Could South Africa lose its motor industry, its biggest manufacturer, and half a million jobs? Could SA repeat the sad experience of Australia, which lost its car industry a decade ago?
It’s too early to draw a conclusion. But alarm bells are ringing. Martina Biene, CEO at Volkswagen in the Eastern Cape, says VW’s Kariega plant’s future is on the line.
“2026,” she says, “will be a make-or-break year for Volkswagen in South Africa.”
She wants lower taxes, reduced subsidies for partially assembled Chinese vehicles, incentives to produce electric vehicles, improved transit and port operations, and predictable supplies of electricity and water. Thus far, she continues, government talks but does nothing.
Cars have been made locally for nearly 100 years and SA has been the undisputed auto industry leader in Africa. But last year SA was outproduced by Morocco, which didn’t even have a car industry 15 years ago. Morocco built a million vehicles in 2025 compared to 600,000 in SA.
The South African motor industry is geared to exports with over 60% of 2025 production shipped abroad. Volkswagen in the Eastern Cape exports more than half of its production to Europe and the UK. But it is struggling because consumer preference in Europe has shifted to EVs which are not produced in SA. Concerning the US, because of Donald Trump’s tariffs, SA shipments have already fallen precipitously.
Surging imports from China and India are another problem. Ominously for SA’s seven domestic manufacturers, imports – mostly from China and India – now account for over 60% of SA vehicle sales. And the Chinese are expanding aggressively. Nissan, the weakest of the Japanese producers, is selling its Pretoria operations to China’s Chery. Chinese firms are building for an EV future, putting in place an extensive charging network.
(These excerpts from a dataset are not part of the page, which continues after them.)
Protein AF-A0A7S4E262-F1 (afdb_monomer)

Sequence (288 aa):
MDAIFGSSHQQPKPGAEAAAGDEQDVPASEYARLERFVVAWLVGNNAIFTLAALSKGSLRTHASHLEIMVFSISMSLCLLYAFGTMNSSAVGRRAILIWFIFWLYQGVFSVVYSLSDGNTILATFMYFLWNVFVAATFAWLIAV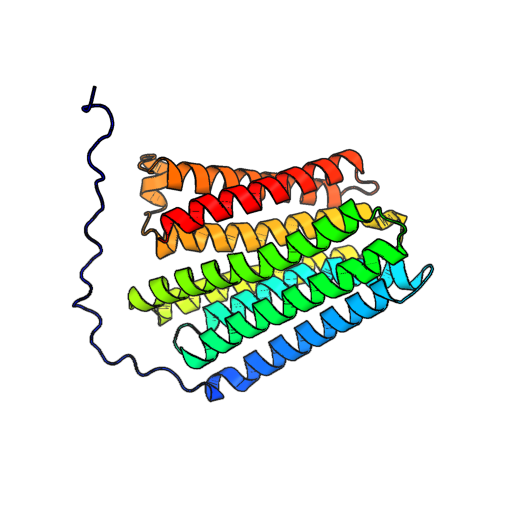IRSELRALGSLDTVTTRITGRLTEIIGLQAALSLIAVSQGIGPDEFFRLAATYLFQLSLIMAWLFSLGVFDVGGIDPHLAVTKLSLSLVEGAALFFTGVLVLAGFGAYFLSERSQPDRRAIVRLFYITTVSITGAYCCTARVVW

Radius of gyration: 20.17 Å; Cα contacts (8 Å, |Δi|>4): 328; chains: 1; bounding box: 45×44×60 Å

Secondary structure (DSSP, 8-state):
--SSS-----PPPS-TTS--S---PPPGGGGHHHHHHHHHHHHHHHHHHHHHHH--HHHHHHHHHHHHHHHHHHHHHHHHHHHTTTT-HHHHHHHHHHHHHHHHHHHHHHHHHHHHTT--HHHHHHHHHHHHHHHHHHHHHHHHHHHHHHHTT-HHHHHHHHHHHHHHHHHHHHHHHHHHHHT--SGGGHHHHHHHHHHHHHHHHHHHHHIIIIIIS---HHHHHHH----HHHHHHHHHHHHHHHHHHHHHHHHTSSS--HHHHHHHHHHHHHHHHHHHHHHHHH--

Organism: NCBI:txid35677

Mean predicted aligned error: 6.32 Å

Foldseek 3Di:
DPPPDDDPPPPPPPDLPPPPPCLPQDDCVVCVVLVVVLLVLLVVLLVLLLQLLPDDDWSNQLSVLLSLLCVLLSVLSLLLQCLLNLSHPVSNVVSLVSLLVSLQSQLVSLLSNCVVVVHDPVVSVVSSVVSNCCSPLVSVLSSLLSVLLVSVVPRPVSSVVLNVLSVVLSVVSNVLSVVLVVVHRGPQSVLLSLLSSLLSNLSSLLSSLCSLLCVRLVDDPVCCVPVVPDDPLSVQLVVLNVQSNVLSVQSVVQSPDPHRDPVSSVVSVVSNVVSSVRNSVSSVVSSD

Solvent-accessible surface area (backbone atoms only — not comparable to full-atom values): 14956 Å² total; per-residue (Å²): 139,82,86,80,74,71,80,79,81,68,71,76,74,79,65,90,79,78,64,83,61,85,75,73,63,47,64,57,73,81,45,49,64,58,53,52,51,47,51,52,50,49,51,5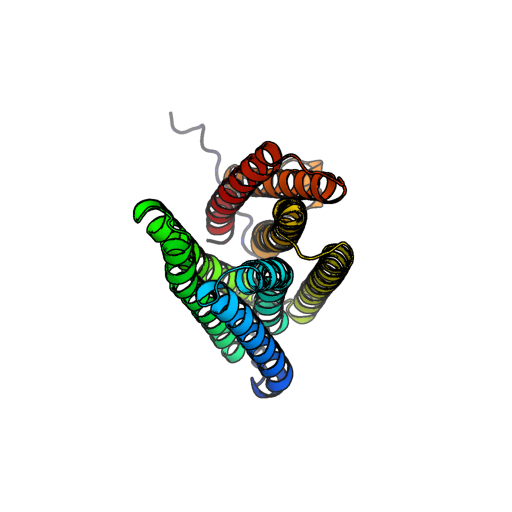2,48,51,48,34,42,48,46,19,33,74,44,63,73,68,63,13,55,46,26,42,55,51,30,53,47,48,47,48,44,49,53,46,46,43,48,38,51,36,49,59,35,63,63,15,68,71,45,33,56,49,30,39,50,50,47,30,52,53,27,46,49,50,15,56,46,44,34,50,29,30,54,71,70,68,49,52,70,67,59,24,49,50,50,25,51,50,25,48,46,52,20,53,56,48,36,50,48,52,51,50,45,50,52,50,48,49,73,66,67,48,52,69,66,51,32,51,53,52,38,51,53,46,50,53,51,41,53,51,39,52,51,51,34,50,52,51,52,72,75,46,78,50,84,88,38,47,56,28,52,51,17,44,33,46,22,44,43,24,54,56,51,39,49,54,46,47,44,29,43,36,70,56,46,63,45,54,66,65,50,42,72,75,64,62,74,54,55,74,52,54,48,47,18,50,48,23,34,48,51,20,44,53,35,12,54,53,21,42,64,35,32,76,38,96,76,43,59,63,69,58,49,56,51,36,52,52,50,36,53,52,17,52,52,49,18,47,59,25,28,55,58,55,69,101

pLDDT: mean 89.12, std 15.03, range [33.31, 98.38]

Nearest PDB structures (foldseek):
  8jcw-assembly1_2  TM=2.456E-01  e=1.777E+00  Homo sapiens

Structure (mmCIF, N/CA/C/O backbone):
data_AF-A0A7S4E262-F1
#
_entry.id   AF-A0A7S4E262-F1
#
loop_
_atom_site.group_PDB
_atom_site.id
_atom_site.type_symbol
_atom_site.label_atom_id
_atom_site.label_alt_id
_atom_site.label_comp_id
_atom_site.label_asym_id
_atom_site.label_entity_id
_atom_sit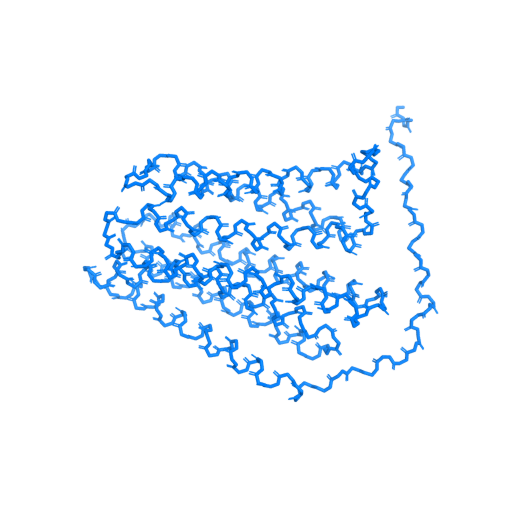e.label_seq_id
_atom_site.pdbx_PDB_ins_code
_atom_site.Cartn_x
_atom_site.Cartn_y
_atom_site.Cartn_z
_atom_site.occupancy
_atom_site.B_iso_or_equiv
_atom_site.auth_seq_id
_atom_site.auth_comp_id
_atom_site.auth_asym_id
_atom_site.auth_atom_id
_atom_site.pdbx_PDB_model_num
ATOM 1 N N . MET A 1 1 ? -15.864 21.766 -37.425 1.00 42.09 1 MET A N 1
ATOM 2 C CA . MET A 1 1 ? -15.587 21.893 -35.976 1.00 42.09 1 MET A CA 1
ATOM 3 C C . MET A 1 1 ? -14.509 20.881 -35.562 1.00 42.09 1 MET A C 1
ATOM 5 O O . MET A 1 1 ? -14.481 20.457 -34.420 1.00 42.09 1 MET A O 1
ATOM 9 N N . ASP A 1 2 ? -13.562 20.567 -36.458 1.00 33.31 2 ASP A N 1
ATOM 10 C CA . ASP A 1 2 ? -12.595 19.466 -36.295 1.00 33.31 2 ASP A CA 1
ATOM 11 C C . ASP A 1 2 ? -11.140 19.957 -36.204 1.00 33.31 2 ASP A C 1
ATOM 13 O O . ASP A 1 2 ? -10.204 19.227 -36.498 1.00 33.31 2 ASP A O 1
ATOM 17 N N . ALA A 1 3 ? -10.937 21.215 -35.802 1.00 39.81 3 ALA A N 1
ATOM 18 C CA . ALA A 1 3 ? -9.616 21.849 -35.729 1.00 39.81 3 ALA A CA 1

In the industrial zone outside PE China’s FAW is producing trucks from components imported from China.
Recently Goodyear closed its tyre factory the Eastern Cape, eliminating 800 high-paying jobs. Goodyear’s exodus is a wake-up call against Chinese dumping of multiple brands of low-priced tyres onto the SA market.
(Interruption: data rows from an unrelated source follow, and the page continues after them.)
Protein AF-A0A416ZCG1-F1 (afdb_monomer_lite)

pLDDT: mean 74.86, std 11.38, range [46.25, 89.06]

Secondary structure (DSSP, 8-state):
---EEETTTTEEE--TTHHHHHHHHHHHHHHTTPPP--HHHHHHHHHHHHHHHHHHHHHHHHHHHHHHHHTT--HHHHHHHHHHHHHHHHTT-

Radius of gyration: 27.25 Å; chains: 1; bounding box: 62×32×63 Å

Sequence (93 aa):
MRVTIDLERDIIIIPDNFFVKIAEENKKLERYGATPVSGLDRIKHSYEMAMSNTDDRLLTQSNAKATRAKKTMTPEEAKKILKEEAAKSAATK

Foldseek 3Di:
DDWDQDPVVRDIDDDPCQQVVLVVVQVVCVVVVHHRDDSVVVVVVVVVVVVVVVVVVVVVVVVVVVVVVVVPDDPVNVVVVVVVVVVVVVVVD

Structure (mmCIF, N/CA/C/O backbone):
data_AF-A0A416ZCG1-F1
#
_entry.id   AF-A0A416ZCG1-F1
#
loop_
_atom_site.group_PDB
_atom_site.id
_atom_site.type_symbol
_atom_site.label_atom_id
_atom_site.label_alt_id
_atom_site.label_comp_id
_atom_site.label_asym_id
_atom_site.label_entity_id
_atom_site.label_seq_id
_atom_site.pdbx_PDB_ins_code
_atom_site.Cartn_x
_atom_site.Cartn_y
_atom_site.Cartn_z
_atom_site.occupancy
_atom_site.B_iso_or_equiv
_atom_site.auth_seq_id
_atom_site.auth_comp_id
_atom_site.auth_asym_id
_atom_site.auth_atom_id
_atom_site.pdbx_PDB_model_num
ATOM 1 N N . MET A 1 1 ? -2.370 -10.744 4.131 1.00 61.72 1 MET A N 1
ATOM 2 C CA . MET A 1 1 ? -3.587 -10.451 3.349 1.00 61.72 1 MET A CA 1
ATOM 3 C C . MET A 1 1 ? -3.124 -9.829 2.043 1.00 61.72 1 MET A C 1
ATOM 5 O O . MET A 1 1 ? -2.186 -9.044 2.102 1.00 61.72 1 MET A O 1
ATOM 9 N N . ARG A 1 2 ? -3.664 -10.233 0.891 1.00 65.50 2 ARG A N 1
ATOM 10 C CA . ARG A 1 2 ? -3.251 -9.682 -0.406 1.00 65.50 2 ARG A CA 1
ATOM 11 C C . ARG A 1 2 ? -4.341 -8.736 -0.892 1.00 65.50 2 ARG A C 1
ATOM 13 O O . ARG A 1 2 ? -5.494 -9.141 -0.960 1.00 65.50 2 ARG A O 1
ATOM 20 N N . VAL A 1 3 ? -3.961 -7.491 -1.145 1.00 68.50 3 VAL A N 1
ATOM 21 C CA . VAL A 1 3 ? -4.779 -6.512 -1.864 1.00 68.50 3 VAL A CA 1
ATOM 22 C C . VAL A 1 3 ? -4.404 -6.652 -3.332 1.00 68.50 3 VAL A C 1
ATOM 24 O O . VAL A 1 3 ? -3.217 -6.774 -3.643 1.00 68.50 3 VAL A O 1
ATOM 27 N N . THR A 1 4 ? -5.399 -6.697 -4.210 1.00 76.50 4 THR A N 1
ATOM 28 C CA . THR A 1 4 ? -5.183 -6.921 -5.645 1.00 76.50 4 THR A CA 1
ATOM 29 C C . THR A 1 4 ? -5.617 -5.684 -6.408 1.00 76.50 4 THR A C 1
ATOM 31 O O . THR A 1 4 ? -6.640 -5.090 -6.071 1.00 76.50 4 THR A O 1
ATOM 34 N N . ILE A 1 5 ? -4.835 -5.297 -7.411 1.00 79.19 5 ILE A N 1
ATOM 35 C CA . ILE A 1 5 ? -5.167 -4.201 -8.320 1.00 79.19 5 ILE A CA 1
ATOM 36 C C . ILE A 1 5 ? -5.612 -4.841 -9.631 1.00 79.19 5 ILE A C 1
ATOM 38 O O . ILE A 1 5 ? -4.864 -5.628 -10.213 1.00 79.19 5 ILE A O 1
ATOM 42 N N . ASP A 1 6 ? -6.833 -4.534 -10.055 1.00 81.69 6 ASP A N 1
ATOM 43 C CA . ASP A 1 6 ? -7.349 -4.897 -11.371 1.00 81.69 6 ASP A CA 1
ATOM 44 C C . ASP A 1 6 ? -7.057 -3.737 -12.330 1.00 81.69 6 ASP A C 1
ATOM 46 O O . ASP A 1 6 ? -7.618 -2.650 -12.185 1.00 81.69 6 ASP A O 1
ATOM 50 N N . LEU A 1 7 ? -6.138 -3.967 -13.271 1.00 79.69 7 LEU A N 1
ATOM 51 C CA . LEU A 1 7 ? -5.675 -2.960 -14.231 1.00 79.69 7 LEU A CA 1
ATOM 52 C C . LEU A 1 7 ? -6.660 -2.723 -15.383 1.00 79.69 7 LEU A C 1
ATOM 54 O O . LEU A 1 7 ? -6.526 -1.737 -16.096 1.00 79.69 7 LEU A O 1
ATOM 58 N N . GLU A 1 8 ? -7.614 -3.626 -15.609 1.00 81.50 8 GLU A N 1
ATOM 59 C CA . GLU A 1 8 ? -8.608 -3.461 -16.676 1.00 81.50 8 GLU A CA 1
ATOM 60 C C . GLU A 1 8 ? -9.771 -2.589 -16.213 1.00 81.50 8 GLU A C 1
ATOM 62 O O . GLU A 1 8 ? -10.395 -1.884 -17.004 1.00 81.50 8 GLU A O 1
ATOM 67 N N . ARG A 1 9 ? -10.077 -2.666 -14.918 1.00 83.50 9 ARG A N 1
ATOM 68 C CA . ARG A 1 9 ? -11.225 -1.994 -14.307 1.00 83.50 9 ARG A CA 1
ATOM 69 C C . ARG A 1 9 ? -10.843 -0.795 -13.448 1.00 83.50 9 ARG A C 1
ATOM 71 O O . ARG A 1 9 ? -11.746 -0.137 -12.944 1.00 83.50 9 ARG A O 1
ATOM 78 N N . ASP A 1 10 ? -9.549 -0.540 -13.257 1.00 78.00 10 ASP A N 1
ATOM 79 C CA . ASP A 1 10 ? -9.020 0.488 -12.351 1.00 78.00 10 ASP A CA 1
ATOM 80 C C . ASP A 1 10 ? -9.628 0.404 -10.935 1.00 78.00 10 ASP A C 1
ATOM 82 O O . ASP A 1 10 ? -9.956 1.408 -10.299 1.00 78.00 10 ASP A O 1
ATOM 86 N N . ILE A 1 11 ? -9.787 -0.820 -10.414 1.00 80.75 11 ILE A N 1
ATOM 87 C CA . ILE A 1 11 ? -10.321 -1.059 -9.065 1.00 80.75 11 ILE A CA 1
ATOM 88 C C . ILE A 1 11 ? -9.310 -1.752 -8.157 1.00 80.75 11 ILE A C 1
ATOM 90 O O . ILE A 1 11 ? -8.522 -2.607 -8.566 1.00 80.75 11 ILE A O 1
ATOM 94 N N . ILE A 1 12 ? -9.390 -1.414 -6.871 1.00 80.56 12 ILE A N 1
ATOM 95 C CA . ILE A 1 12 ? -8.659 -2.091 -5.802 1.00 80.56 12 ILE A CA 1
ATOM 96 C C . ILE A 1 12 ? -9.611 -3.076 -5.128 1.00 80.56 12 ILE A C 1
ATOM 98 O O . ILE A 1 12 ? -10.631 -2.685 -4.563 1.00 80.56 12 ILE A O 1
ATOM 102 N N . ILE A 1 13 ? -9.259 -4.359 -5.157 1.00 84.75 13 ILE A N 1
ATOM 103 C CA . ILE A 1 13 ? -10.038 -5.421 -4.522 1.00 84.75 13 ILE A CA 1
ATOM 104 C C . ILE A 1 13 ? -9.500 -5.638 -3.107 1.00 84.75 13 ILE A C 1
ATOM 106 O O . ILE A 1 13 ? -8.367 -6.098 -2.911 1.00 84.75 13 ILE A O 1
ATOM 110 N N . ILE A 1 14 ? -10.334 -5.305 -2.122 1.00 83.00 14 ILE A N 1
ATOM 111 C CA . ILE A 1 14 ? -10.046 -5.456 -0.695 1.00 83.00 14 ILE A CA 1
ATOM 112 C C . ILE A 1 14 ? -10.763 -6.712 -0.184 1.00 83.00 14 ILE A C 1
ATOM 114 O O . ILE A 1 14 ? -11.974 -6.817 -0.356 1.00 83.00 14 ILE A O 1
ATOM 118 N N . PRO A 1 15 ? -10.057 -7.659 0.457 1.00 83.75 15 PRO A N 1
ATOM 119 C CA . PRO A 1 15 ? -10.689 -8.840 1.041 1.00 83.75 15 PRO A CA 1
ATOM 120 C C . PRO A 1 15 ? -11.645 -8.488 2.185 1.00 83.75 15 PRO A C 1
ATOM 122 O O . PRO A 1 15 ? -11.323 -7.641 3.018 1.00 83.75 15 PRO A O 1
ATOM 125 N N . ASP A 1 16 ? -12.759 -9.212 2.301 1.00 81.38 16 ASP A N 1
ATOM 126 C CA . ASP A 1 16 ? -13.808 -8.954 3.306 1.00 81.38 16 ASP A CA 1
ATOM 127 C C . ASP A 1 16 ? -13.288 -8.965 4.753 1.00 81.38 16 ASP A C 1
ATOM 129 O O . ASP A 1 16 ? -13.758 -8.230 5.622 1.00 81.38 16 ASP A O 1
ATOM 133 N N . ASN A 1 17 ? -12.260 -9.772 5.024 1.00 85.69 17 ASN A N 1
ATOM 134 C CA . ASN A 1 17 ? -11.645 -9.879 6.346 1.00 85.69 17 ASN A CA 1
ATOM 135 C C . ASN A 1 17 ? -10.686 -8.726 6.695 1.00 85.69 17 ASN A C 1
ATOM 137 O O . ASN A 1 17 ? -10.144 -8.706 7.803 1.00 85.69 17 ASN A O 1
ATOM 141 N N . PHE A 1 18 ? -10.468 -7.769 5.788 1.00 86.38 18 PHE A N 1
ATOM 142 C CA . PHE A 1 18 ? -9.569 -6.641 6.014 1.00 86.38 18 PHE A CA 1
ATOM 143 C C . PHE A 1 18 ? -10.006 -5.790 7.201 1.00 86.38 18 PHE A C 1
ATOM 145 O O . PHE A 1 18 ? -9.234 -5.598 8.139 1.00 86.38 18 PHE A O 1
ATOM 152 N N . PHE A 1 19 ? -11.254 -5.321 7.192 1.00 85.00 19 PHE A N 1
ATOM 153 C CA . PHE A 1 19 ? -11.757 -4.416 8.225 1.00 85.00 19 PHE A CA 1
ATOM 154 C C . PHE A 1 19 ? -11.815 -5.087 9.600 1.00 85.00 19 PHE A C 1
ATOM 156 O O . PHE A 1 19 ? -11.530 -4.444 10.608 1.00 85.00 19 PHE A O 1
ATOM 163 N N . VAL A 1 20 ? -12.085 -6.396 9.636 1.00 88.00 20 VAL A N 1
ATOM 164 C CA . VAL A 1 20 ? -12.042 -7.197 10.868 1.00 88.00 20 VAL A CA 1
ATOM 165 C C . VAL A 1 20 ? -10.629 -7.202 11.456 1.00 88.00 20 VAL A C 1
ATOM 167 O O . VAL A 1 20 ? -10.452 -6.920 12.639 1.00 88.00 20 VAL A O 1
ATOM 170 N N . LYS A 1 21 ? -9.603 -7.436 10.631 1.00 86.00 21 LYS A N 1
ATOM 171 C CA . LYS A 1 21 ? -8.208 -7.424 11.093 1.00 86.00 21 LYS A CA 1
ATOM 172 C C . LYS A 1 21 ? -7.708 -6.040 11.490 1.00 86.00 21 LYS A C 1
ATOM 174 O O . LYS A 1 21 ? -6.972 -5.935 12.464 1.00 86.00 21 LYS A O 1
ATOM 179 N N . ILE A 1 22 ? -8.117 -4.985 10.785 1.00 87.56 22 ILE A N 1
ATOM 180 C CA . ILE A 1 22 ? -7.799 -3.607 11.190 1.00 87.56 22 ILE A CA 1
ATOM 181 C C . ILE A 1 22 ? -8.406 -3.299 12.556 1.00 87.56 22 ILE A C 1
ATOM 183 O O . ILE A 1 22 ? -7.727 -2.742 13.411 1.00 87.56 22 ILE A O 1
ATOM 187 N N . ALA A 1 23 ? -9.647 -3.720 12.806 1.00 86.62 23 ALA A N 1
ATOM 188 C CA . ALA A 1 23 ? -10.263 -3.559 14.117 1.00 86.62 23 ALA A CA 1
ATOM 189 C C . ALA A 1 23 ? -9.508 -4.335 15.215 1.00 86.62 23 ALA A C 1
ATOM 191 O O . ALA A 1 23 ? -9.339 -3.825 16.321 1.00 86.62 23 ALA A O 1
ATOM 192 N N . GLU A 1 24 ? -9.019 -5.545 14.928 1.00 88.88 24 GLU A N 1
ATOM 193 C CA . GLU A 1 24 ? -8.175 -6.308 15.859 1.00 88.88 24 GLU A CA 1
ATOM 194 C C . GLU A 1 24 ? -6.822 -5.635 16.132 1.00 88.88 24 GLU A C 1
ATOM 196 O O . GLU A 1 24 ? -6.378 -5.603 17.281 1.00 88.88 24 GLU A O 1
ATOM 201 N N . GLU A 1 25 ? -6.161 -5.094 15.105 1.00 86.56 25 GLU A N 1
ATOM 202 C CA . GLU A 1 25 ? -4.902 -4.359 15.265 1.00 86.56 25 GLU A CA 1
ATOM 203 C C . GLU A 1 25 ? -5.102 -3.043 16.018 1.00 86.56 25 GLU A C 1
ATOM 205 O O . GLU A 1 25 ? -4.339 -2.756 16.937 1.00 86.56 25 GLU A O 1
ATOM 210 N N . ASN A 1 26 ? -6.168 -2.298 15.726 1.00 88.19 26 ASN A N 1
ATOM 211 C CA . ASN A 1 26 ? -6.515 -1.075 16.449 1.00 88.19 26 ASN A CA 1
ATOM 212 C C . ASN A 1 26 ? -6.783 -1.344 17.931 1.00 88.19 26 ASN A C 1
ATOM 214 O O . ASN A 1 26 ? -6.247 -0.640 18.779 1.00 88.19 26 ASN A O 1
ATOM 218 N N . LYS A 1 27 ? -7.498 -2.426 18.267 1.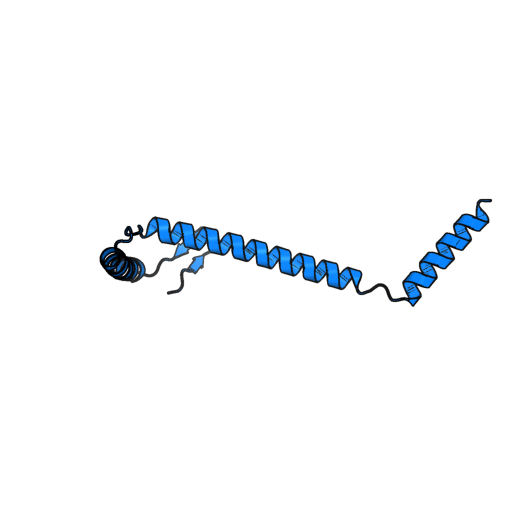00 89.06 27 LYS A N 1
ATOM 219 C CA . LYS A 1 27 ? -7.677 -2.847 19.668 1.00 89.06 27 LYS A CA 1
ATOM 220 C C . LYS A 1 27 ? -6.352 -3.147 20.369 1.00 89.06 27 LYS A C 1
ATOM 222 O O . LYS A 1 27 ? -6.247 -2.964 21.579 1.00 89.06 27 LYS A O 1
ATOM 227 N N . LYS A 1 28 ? -5.345 -3.655 19.651 1.00 87.31 28 LYS A N 1
ATOM 228 C CA . LYS A 1 28 ? -3.998 -3.843 20.212 1.00 87.31 28 LYS A CA 1
ATOM 229 C C . LYS A 1 28 ? -3.297 -2.500 20.384 1.00 87.31 28 LYS A C 1
ATOM 231 O O . LYS A 1 28 ? -2.756 -2.262 21.453 1.00 87.31 28 LYS A O 1
ATOM 236 N N . LEU A 1 29 ? -3.339 -1.629 19.378 1.00 86.00 29 LEU A N 1
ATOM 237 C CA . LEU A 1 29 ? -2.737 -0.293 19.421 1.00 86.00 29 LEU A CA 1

There are multiple factors responsible for the collapse of Australia’s auto industry. Its small home market was protected with high tariffs, but that changed. Labor costs were high. A decade-long commodity and mining boom led to a doubling of the currency’s exchange rate from 2001 to 2011. Imports surged, government subsidies were slashed. Mitsubishi in 2004 was the first to leave. By 2016 the collapse was complete as Ford, Holden and Toyota all closed down.
Importantly, car exports from Australia were minimal. Australian auto production never exceeded 500,000 units per year, a number equal to the output of a single BMW facility in Spartanburg, South Carolina. By comparison, South Korea’s Hyundai’s plant in Ulsan – the world’s biggest car factory – has an annual capacity of 1.5 million vehicles.
Pretoria has been ambivalent about the auto industry. There’s a history of promises that weren’t kept. In 2014 President Jacob Zuma pledged to double vehicle production and create half a million new jobs by 2020. Instead, jobs were lost. At least 200,000 manufacturing jobs disappeared over the past decade. Some say the situation is dire. Among them is Pretoria University finance professor Adrian Saville who says SA is becoming an industrial graveyard.
A recent industry master plan speaks of increasing auto production to 1.4 million units annually while boosting employment to 224,000. Good luck with that.
But the trends aren’t all bad. Car sales were up 20% in 2025. Domestic vehicle production expanded to 602,000. Among producers, Toyota is doing well, recording record SA sales in 2025. Domestic production, says the company, is a major reason for success.
Government has to make up its mind. Will it facilitate BRICS partner China’s ascendance in the domestic market, or will it respond positively to the needs of its existing car producers?
The views of the writer are not necessarily the views of the Daily Friend or the IRR.